Oliver Stone was a Vietnam veteran himself before turning to Hollywood. We can see in "Platoon" and "Born on the Fourth" a desire to excise what he had seen. In that regard, you can consider them semi-autobiographical if not semi-journalistic. Even "Born" seems autobiographical in its construction of how war mutilates innocence, even if Stone is here choosing a physical rather than mental representation of that mutilation (he himself is not a paraplegic, but it's not hard to imagine him standing in for much of the critical discourse the film mounts).
These films actually undo some of the conventions of combat films. If we imagine going to war as "making a man out of you," "Born on the Fourth of July" is actually about unbecoming a man and needing to find an alternative for socially constructed forms of masculinity. His castration and loss of ability to perform sexually shows him go from a boy to a man and back to this childlike male who must grow again into a "new male" marked by his wounds.

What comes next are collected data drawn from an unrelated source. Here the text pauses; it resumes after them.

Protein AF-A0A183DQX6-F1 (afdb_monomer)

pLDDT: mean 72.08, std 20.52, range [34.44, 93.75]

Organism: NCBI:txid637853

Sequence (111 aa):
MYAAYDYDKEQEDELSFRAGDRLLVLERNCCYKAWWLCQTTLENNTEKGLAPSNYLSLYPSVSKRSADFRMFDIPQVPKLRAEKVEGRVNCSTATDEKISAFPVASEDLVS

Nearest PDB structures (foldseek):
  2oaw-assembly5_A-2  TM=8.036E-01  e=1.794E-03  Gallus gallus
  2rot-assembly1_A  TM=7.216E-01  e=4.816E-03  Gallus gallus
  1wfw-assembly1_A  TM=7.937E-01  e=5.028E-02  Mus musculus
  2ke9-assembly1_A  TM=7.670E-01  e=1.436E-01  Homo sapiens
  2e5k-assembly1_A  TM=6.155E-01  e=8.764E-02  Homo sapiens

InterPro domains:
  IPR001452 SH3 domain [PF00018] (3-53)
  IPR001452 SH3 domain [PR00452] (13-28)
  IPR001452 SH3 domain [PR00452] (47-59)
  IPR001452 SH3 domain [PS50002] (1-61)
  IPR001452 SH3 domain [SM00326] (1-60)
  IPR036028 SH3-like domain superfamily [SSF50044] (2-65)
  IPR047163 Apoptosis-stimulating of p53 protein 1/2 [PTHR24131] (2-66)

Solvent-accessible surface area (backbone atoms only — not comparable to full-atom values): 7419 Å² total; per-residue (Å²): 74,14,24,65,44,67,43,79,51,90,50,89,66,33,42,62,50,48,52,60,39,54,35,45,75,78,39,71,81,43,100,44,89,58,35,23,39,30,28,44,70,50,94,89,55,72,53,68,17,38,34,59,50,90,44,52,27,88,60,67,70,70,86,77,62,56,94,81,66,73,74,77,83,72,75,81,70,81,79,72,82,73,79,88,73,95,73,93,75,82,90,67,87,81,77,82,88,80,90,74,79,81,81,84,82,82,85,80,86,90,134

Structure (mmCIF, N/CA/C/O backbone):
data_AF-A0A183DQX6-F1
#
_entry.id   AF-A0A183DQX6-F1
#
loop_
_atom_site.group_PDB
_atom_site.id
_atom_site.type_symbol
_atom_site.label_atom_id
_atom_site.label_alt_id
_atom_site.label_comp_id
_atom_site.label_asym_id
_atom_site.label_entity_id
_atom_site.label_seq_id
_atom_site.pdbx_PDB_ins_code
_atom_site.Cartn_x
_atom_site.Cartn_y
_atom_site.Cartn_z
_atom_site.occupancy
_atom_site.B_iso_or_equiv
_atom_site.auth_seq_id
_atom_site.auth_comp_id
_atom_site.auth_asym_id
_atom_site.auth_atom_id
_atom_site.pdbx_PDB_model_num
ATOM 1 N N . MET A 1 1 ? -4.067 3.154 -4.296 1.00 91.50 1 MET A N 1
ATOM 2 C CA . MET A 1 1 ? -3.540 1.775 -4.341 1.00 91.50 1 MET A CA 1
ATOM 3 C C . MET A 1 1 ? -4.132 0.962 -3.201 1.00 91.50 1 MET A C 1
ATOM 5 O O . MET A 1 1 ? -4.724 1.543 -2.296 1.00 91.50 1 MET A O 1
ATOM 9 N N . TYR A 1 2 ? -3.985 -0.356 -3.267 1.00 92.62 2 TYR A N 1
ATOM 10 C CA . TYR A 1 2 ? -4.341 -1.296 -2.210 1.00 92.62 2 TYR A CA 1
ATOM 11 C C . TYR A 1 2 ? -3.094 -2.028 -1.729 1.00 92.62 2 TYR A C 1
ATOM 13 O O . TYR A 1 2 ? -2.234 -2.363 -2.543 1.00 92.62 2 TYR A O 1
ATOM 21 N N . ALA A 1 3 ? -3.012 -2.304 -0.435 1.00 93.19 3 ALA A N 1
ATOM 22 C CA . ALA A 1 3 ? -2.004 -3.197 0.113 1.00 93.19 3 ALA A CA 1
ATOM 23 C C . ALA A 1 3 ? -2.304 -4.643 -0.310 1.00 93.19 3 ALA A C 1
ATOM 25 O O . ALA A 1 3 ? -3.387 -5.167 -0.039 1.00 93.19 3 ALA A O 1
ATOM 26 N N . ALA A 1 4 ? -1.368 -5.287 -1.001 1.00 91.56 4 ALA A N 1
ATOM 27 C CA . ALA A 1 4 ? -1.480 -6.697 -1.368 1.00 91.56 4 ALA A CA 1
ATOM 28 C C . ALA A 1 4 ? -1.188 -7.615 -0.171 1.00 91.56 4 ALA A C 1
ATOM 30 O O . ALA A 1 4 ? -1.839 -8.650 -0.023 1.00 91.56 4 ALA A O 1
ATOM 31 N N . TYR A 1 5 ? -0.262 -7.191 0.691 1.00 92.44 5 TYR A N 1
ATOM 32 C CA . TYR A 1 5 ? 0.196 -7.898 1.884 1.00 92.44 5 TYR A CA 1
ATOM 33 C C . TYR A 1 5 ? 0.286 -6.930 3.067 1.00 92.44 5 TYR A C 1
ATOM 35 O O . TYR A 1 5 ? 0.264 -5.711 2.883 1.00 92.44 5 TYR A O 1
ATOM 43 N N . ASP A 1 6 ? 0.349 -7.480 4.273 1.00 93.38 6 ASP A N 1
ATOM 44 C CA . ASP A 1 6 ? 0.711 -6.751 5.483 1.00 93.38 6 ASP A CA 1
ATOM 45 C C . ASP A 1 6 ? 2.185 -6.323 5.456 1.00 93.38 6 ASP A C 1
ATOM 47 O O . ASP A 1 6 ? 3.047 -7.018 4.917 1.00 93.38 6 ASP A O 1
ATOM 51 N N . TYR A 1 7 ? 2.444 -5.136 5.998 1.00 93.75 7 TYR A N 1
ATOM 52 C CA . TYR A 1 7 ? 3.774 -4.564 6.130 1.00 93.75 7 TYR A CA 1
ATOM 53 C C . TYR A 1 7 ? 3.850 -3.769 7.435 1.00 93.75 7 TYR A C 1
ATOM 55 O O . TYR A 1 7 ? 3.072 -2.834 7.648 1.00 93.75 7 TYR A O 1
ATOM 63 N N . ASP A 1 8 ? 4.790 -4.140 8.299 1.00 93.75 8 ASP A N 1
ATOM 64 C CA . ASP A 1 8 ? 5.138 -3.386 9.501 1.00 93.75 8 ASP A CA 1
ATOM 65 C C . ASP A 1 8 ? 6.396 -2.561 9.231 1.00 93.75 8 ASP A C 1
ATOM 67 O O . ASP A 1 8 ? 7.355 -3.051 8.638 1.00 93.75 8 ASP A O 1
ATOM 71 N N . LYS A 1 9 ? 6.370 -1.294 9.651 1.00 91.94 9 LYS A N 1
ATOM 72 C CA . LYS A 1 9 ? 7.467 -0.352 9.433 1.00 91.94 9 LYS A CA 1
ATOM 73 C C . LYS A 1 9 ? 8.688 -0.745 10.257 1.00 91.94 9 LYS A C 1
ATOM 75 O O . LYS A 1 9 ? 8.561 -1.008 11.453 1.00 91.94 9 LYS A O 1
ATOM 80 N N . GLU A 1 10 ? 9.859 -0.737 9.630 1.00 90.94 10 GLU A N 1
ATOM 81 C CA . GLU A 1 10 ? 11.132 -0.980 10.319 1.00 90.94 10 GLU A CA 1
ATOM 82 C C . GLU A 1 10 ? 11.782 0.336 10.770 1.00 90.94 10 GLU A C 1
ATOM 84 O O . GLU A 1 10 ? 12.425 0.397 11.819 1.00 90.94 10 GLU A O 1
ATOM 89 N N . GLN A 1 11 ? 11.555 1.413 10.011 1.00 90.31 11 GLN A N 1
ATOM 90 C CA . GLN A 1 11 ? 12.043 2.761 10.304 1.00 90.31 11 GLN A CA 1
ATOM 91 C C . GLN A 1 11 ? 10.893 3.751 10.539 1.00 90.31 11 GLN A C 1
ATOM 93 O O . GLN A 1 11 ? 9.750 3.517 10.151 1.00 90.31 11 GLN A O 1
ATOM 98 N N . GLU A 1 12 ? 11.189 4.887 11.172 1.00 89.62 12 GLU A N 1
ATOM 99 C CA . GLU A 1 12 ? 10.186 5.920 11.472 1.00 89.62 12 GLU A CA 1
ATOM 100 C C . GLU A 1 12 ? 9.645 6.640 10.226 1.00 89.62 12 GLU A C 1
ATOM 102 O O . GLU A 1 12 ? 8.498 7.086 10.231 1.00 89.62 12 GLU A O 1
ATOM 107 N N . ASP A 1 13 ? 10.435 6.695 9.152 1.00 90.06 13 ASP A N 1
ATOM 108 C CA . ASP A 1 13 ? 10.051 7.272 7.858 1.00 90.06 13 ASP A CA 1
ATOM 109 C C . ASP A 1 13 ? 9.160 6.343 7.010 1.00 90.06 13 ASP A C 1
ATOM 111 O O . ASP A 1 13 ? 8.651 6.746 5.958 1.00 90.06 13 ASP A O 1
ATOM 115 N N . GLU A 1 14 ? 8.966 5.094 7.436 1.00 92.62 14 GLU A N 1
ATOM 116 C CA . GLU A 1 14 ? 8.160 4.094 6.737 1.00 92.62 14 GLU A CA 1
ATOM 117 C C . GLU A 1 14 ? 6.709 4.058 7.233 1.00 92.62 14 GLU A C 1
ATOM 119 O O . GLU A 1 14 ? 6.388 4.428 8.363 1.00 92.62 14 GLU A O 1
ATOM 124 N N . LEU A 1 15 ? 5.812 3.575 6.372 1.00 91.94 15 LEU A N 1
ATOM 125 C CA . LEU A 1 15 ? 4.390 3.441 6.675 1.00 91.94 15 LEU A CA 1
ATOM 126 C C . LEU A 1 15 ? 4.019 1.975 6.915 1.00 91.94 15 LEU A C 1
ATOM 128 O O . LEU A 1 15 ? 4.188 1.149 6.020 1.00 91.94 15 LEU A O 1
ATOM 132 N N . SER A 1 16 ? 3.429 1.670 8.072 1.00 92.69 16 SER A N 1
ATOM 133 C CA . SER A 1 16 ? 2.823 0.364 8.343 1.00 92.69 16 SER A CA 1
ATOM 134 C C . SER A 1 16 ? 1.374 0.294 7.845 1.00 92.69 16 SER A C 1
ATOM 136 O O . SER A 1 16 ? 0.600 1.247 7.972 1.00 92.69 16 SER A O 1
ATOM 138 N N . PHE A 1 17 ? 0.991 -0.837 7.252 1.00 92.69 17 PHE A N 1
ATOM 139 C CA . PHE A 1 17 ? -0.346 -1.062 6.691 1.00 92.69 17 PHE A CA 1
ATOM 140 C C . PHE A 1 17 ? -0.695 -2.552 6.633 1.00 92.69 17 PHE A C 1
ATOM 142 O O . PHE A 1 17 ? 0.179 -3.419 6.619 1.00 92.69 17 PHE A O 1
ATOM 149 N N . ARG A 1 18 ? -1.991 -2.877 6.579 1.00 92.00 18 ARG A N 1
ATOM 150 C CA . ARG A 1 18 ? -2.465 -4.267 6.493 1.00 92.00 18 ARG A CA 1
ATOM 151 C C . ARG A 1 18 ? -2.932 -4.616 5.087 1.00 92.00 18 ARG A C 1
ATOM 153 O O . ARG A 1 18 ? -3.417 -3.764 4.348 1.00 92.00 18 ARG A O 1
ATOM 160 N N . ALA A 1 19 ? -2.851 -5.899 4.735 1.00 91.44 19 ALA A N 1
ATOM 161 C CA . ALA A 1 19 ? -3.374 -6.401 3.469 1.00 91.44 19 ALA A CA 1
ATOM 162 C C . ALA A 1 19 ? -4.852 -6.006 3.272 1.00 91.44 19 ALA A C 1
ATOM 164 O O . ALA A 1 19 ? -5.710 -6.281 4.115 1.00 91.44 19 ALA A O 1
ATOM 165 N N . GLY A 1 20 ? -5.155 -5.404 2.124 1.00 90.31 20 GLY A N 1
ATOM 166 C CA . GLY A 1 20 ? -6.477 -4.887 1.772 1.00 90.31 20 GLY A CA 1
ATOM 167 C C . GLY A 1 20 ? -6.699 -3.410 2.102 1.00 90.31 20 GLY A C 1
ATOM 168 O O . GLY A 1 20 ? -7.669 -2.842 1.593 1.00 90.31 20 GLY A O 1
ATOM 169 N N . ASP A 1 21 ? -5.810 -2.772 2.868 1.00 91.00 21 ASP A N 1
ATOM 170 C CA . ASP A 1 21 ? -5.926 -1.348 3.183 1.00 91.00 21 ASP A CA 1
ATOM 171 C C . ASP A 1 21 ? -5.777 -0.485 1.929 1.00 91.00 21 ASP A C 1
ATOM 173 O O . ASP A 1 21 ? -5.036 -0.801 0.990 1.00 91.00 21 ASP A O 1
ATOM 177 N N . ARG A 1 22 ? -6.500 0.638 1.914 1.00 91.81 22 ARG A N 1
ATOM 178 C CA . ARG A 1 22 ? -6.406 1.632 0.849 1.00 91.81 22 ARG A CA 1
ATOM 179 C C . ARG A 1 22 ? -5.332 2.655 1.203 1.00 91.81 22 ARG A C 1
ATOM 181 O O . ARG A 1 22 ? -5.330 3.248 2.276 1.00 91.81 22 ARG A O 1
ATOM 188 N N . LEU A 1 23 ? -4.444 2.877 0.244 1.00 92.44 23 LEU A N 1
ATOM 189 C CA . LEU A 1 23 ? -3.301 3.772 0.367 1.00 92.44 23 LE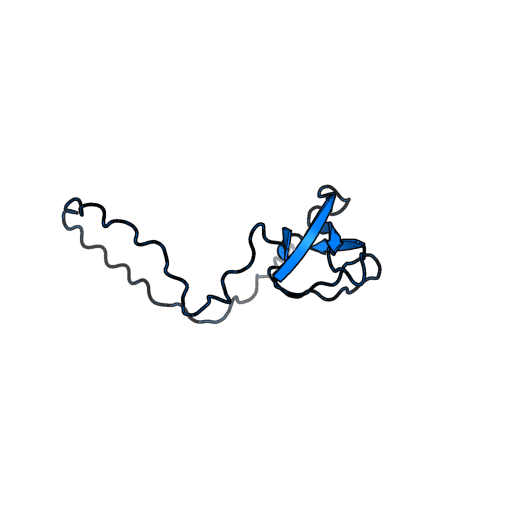U A CA 1
ATOM 190 C C . LEU A 1 23 ? -3.345 4.814 -0.751 1.00 92.44 23 LEU A C 1
ATOM 192 O O . LEU A 1 23 ? -3.588 4.486 -1.922 1.00 92.44 23 LEU A O 1
ATOM 196 N N . LEU A 1 24 ? -3.101 6.071 -0.399 1.00 92.88 24 LEU A N 1
ATOM 197 C CA . LEU A 1 24 ? -2.953 7.171 -1.342 1.00 92.88 24 LEU A CA 1
ATOM 198 C C . LEU A 1 24 ? -1.471 7.344 -1.672 1.00 92.88 24 LEU A C 1
ATOM 200 O O . LEU A 1 24 ? -0.670 7.607 -0.784 1.00 92.88 24 LEU A O 1
ATOM 204 N N . VAL A 1 25 ? -1.102 7.200 -2.943 1.00 92.38 25 VAL A N 1
ATOM 205 C CA . VAL A 1 25 ? 0.281 7.428 -3.381 1.00 92.38 25 VAL A CA 1
ATOM 206 C C . VAL A 1 25 ? 0.455 8.915 -3.654 1.00 92.38 25 VAL A C 1
ATOM 208 O O . VAL A 1 25 ? -0.188 9.447 -4.558 1.00 92.38 25 VAL A O 1
ATOM 211 N N . LEU A 1 26 ? 1.307 9.566 -2.868 1.00 91.62 26 LEU A N 1
ATOM 212 C CA . LEU A 1 26 ? 1.635 10.983 -3.004 1.00 91.62 26 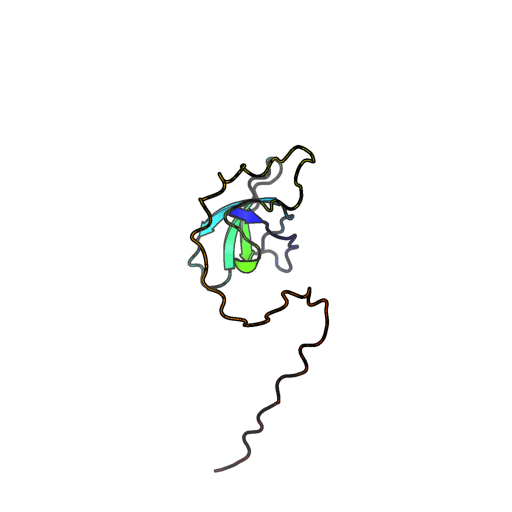LEU A CA 1
ATOM 213 C C . LEU A 1 26 ? 2.753 11.174 -4.032 1.00 91.62 26 LEU A C 1
ATOM 215 O O . LEU A 1 26 ? 2.626 11.991 -4.939 1.00 91.62 26 LEU A O 1
ATOM 219 N N . GLU A 1 27 ? 3.820 10.374 -3.935 1.00 89.88 27 GLU A N 1
ATOM 220 C CA . GLU A 1 27 ? 4.990 10.507 -4.802 1.00 89.88 27 GLU A CA 1
ATOM 221 C C . GLU A 1 27 ? 5.588 9.146 -5.173 1.00 89.88 27 GLU A C 1
ATOM 223 O O . GLU A 1 27 ? 5.836 8.297 -4.320 1.00 89.88 27 GLU A O 1
ATOM 228 N N . ARG A 1 28 ? 5.824 8.938 -6.474 1.00 85.38 28 ARG A N 1
ATOM 229 C CA .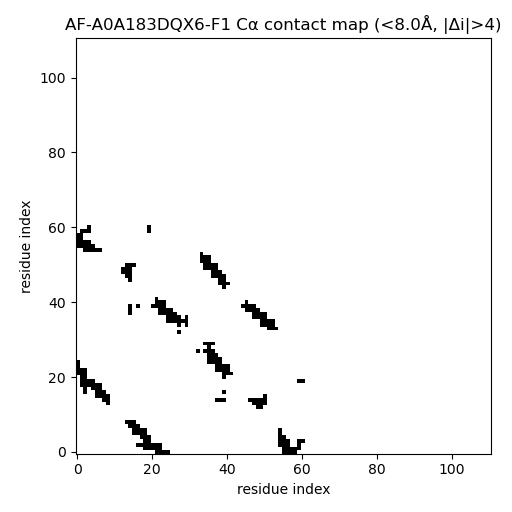 ARG A 1 28 ? 6.397 7.693 -7.029 1.00 85.38 28 ARG A CA 1
ATOM 230 C C . ARG A 1 28 ? 7.865 7.816 -7.433 1.00 85.38 28 ARG A C 1
ATOM 232 O O . ARG A 1 28 ? 8.469 6.818 -7.808 1.00 85.38 28 ARG A O 1
ATOM 239 N N . ASN A 1 29 ? 8.406 9.032 -7.432 1.00 76.25 29 ASN A N 1
ATOM 240 C CA . ASN A 1 29 ? 9.754 9.342 -7.910 1.00 76.25 29 ASN A CA 1
ATOM 241 C C . ASN A 1 29 ? 10.641 9.831 -6.760 1.00 76.25 29 ASN A C 1
ATOM 243 O O . ASN A 1 29 ? 11.437 10.751 -6.921 1.00 76.25 29 ASN A O 1
ATOM 247 N N . CYS A 1 30 ? 10.471 9.220 -5.587 1.00 65.75 30 CYS A N 1
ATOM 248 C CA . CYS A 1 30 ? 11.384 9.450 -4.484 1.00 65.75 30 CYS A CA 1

"Platoon" works similarly - we imagine platoon movies to show the fellowship and coming together of disparate men into a singular, working ideology. The film stripes any semblance of community. Despite a scene early on where the men share pot and get high together, they never act like friends. By the end of the film, almost all of them are dead, they're divided based on the ideologies and philosophies of the various commanders, and most of the commanding officers are also dead. We expect Taylor to be integrated, but the end of the film leaves us with him as an unintegrated man. He is alone, as he was in the beginning, and also devastated by the violence around him.
If World War II narrative traditions create a fantasy of what combat does to create communities of men, Stone's two films unmake that fantasy.
The fact that most of his films are set in the 1960s and early 1970s mark him as a filmmaker absorbed by the trauma of the Vietnam War, extending into the paranoid discourses of conspiracy in "JFK" and "Nixon." They represent a man trying to grasp sense at what he conceives as the senseless.